Remove low-confidence entities and relations in bulk using PruneByConfidence:

# Internal service call — prunes items below threshold
# Returns count of pruned entities and relations
PruneByConfidence(agentID, userID, minConfidence)

This is useful after bulk imports where many low-confidence items accumulate. Items with confidence < minConfidence are deleted; their relations cascade automatically.


Example

After several conversations about a project, an agent's knowledge graph might contain:

Entities:
  [person] Alice — Backend lead
  [person] Bob — Frontend developer
  [project] Project Alpha — E-commerce platform
  [concept] GraphQL — API layer technology

Relations:
  Alice --manages--> Project Alpha
  Bob --works_on--> Project Alpha
  Project Alpha --uses--> GraphQL

An agent can then answer questions like "Who is working on Project Alpha?" by traversing the graph.

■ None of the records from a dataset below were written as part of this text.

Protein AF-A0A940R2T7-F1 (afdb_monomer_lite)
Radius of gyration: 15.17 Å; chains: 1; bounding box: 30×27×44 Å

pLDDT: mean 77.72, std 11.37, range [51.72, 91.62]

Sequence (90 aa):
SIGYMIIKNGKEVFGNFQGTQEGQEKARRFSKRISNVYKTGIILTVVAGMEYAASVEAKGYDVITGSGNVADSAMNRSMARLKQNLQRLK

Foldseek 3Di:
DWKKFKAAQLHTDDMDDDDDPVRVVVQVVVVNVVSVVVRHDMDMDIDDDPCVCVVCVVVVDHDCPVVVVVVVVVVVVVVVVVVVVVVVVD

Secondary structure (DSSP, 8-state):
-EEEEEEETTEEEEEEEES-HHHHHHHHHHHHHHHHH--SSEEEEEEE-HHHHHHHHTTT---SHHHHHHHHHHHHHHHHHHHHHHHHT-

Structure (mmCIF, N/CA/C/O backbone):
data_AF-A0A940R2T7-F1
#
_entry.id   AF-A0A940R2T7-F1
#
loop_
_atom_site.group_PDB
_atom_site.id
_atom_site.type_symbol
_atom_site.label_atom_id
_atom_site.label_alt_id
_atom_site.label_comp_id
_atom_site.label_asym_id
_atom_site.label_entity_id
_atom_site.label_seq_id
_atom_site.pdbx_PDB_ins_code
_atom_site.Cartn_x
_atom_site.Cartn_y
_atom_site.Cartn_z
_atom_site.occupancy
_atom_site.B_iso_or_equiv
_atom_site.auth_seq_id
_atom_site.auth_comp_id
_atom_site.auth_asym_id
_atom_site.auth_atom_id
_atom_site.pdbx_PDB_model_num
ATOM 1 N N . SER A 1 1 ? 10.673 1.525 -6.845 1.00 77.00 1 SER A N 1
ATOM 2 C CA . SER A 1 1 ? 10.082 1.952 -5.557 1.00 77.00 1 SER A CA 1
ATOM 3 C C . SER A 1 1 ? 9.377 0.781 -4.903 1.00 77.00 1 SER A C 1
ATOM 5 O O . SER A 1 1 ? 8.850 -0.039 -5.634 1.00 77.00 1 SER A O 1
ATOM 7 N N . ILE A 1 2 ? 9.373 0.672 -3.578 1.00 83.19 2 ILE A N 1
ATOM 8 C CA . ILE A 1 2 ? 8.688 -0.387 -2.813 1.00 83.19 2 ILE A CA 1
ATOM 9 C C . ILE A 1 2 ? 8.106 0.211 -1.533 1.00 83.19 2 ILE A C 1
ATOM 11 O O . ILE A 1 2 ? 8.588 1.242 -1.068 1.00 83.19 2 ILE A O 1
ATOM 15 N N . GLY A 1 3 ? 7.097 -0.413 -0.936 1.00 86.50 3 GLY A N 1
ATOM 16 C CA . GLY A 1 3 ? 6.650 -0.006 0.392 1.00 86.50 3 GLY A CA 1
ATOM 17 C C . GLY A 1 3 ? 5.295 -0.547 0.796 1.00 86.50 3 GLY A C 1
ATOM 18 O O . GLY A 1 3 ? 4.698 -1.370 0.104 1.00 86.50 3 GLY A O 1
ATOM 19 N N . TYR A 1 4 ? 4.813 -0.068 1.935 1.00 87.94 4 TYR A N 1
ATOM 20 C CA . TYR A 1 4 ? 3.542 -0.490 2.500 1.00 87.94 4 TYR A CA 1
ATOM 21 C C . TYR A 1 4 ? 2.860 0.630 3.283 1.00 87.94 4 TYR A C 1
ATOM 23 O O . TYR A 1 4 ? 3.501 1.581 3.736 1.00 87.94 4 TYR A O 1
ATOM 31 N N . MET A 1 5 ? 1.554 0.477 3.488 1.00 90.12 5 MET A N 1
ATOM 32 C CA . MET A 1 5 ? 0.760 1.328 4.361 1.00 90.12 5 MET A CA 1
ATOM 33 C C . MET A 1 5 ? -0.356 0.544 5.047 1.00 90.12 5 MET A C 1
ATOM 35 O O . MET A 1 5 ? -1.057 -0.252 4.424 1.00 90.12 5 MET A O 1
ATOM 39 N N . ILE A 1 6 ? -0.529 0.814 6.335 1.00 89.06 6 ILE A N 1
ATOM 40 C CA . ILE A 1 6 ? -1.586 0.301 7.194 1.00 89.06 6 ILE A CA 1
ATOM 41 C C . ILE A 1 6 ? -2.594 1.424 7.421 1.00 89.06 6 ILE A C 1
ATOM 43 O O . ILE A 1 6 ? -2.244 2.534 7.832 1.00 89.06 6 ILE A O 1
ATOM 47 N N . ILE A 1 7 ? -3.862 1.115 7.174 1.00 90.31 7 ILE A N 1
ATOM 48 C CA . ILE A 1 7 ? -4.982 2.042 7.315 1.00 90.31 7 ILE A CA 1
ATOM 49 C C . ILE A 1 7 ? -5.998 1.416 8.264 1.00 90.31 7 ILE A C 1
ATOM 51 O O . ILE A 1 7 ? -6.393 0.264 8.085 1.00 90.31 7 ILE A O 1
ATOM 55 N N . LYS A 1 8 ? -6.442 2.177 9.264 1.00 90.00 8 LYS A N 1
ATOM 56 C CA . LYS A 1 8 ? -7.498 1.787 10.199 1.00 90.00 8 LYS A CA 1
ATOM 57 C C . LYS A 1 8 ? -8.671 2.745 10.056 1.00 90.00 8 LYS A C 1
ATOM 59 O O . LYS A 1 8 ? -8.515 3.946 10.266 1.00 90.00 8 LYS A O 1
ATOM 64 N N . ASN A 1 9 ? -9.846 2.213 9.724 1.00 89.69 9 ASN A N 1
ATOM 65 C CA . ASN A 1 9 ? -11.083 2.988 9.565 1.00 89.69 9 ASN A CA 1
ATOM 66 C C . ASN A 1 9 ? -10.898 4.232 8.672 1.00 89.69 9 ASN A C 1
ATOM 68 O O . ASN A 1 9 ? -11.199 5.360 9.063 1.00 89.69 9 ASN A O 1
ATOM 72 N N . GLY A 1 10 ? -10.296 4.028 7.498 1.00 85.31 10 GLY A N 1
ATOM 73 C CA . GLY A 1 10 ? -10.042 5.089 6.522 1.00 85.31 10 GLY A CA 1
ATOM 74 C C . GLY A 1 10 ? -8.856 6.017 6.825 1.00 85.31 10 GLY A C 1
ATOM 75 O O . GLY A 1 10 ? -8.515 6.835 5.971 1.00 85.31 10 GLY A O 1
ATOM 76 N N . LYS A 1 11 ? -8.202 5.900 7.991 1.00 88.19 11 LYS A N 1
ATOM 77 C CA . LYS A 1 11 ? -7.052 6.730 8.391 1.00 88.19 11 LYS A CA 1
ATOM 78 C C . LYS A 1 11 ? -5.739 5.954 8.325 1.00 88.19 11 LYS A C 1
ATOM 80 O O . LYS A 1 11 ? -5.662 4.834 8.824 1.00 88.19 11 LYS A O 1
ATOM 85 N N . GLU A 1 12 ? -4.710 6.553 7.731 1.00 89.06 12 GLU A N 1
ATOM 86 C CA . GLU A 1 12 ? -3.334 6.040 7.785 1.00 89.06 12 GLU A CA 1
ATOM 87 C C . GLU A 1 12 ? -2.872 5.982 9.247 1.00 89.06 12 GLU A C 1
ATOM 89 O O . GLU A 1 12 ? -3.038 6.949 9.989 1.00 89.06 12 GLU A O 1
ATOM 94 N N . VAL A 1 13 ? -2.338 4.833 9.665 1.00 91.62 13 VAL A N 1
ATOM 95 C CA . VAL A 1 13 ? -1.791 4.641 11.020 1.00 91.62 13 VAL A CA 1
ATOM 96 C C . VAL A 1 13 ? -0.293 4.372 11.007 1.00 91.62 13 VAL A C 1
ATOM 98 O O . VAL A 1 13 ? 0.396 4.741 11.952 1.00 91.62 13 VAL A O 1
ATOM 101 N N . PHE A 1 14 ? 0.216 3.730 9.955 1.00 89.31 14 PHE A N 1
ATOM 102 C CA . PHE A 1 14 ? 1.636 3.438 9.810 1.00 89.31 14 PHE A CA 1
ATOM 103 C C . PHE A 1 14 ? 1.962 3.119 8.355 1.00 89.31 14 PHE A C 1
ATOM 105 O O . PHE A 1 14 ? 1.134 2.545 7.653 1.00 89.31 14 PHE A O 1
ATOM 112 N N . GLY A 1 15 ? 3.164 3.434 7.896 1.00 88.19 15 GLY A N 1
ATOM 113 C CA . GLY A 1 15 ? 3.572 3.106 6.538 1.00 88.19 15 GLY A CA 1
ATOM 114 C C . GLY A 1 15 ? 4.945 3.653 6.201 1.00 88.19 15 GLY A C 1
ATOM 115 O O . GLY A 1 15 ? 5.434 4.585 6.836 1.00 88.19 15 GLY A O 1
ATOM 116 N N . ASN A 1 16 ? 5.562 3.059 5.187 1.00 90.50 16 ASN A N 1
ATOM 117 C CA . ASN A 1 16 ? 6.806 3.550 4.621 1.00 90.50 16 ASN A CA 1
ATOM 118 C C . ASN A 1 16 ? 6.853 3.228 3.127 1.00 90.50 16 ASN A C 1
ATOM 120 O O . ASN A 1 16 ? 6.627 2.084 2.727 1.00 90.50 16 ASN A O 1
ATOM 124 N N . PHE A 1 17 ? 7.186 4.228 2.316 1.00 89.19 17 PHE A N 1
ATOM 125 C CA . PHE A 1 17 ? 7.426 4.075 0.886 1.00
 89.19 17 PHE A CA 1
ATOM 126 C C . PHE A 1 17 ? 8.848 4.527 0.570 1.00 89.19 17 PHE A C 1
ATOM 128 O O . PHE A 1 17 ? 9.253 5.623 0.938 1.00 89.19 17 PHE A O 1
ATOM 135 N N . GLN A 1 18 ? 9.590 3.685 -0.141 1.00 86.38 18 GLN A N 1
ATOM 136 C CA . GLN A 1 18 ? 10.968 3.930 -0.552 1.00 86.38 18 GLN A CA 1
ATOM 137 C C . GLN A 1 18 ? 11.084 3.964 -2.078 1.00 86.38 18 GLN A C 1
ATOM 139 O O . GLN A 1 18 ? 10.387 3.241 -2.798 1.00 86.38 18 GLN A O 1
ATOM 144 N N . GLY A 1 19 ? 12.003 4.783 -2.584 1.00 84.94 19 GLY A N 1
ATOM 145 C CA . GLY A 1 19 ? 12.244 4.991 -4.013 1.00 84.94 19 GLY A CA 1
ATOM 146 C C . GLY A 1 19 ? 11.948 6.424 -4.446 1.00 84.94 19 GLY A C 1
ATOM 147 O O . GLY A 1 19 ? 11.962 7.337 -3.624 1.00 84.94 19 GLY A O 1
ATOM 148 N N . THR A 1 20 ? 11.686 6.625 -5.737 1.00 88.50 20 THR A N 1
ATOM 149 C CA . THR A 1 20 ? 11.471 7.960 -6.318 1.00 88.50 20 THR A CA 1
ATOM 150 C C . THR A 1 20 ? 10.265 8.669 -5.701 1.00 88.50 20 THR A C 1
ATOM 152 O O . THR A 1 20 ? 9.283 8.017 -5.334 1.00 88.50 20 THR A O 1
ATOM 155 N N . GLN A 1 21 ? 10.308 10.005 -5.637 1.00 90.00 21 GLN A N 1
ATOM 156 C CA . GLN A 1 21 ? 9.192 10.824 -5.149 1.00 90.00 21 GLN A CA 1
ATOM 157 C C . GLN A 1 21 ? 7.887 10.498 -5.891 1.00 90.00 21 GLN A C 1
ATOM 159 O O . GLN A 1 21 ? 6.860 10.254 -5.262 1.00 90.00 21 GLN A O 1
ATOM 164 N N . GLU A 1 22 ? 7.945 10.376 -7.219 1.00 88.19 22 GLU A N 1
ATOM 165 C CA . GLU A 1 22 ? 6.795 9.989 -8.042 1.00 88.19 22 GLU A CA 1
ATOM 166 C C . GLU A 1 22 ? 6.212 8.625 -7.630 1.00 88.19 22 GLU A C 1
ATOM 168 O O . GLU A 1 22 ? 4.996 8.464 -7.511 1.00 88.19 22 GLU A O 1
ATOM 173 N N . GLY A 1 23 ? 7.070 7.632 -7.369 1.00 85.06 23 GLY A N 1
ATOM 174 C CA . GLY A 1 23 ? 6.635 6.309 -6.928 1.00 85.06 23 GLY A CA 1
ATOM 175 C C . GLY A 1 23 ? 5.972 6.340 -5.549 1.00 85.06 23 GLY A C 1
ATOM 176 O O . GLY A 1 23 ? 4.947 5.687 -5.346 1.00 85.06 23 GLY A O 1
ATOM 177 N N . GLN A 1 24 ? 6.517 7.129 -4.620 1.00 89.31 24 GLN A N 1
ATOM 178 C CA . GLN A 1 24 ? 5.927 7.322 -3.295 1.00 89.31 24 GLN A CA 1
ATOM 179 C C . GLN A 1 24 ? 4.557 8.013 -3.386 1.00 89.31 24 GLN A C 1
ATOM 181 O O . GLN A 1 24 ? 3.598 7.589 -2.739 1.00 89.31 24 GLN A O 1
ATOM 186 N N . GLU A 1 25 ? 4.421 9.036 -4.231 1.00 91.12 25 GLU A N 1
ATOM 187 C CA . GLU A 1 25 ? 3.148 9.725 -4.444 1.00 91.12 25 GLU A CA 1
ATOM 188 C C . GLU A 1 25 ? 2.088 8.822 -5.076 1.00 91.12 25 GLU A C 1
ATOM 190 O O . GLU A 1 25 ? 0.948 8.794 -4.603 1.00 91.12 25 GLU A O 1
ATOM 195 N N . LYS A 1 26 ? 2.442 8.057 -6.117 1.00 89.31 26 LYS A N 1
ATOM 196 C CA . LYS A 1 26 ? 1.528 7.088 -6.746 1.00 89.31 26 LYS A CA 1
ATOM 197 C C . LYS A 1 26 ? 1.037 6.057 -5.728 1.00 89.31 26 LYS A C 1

Knowledge Graph vs Knowledge Vault

The Knowledge Graph and Knowledge Vault are complementary systems:

Knowledge Graph Knowledge Vault
What it stores Extracted entities and typed relations Full documents (notes, specs, context files)
How it's built Automatic LLM extraction from conversations Agent writes files; VaultSyncWorker registers them
Search Entity name / relationship traversal Hybrid FTS + vector on title, path, content
Links Typed relation edges (works_on, manages, …) Wikilinks [[target]] and explicit references
Scope Per-agent, optionally shared across team personal / team / shared scope per document

When an agent uses vault_search, the VaultSearchService fans out to both the vault and the knowledge graph simultaneously, merging results with weighted scoring.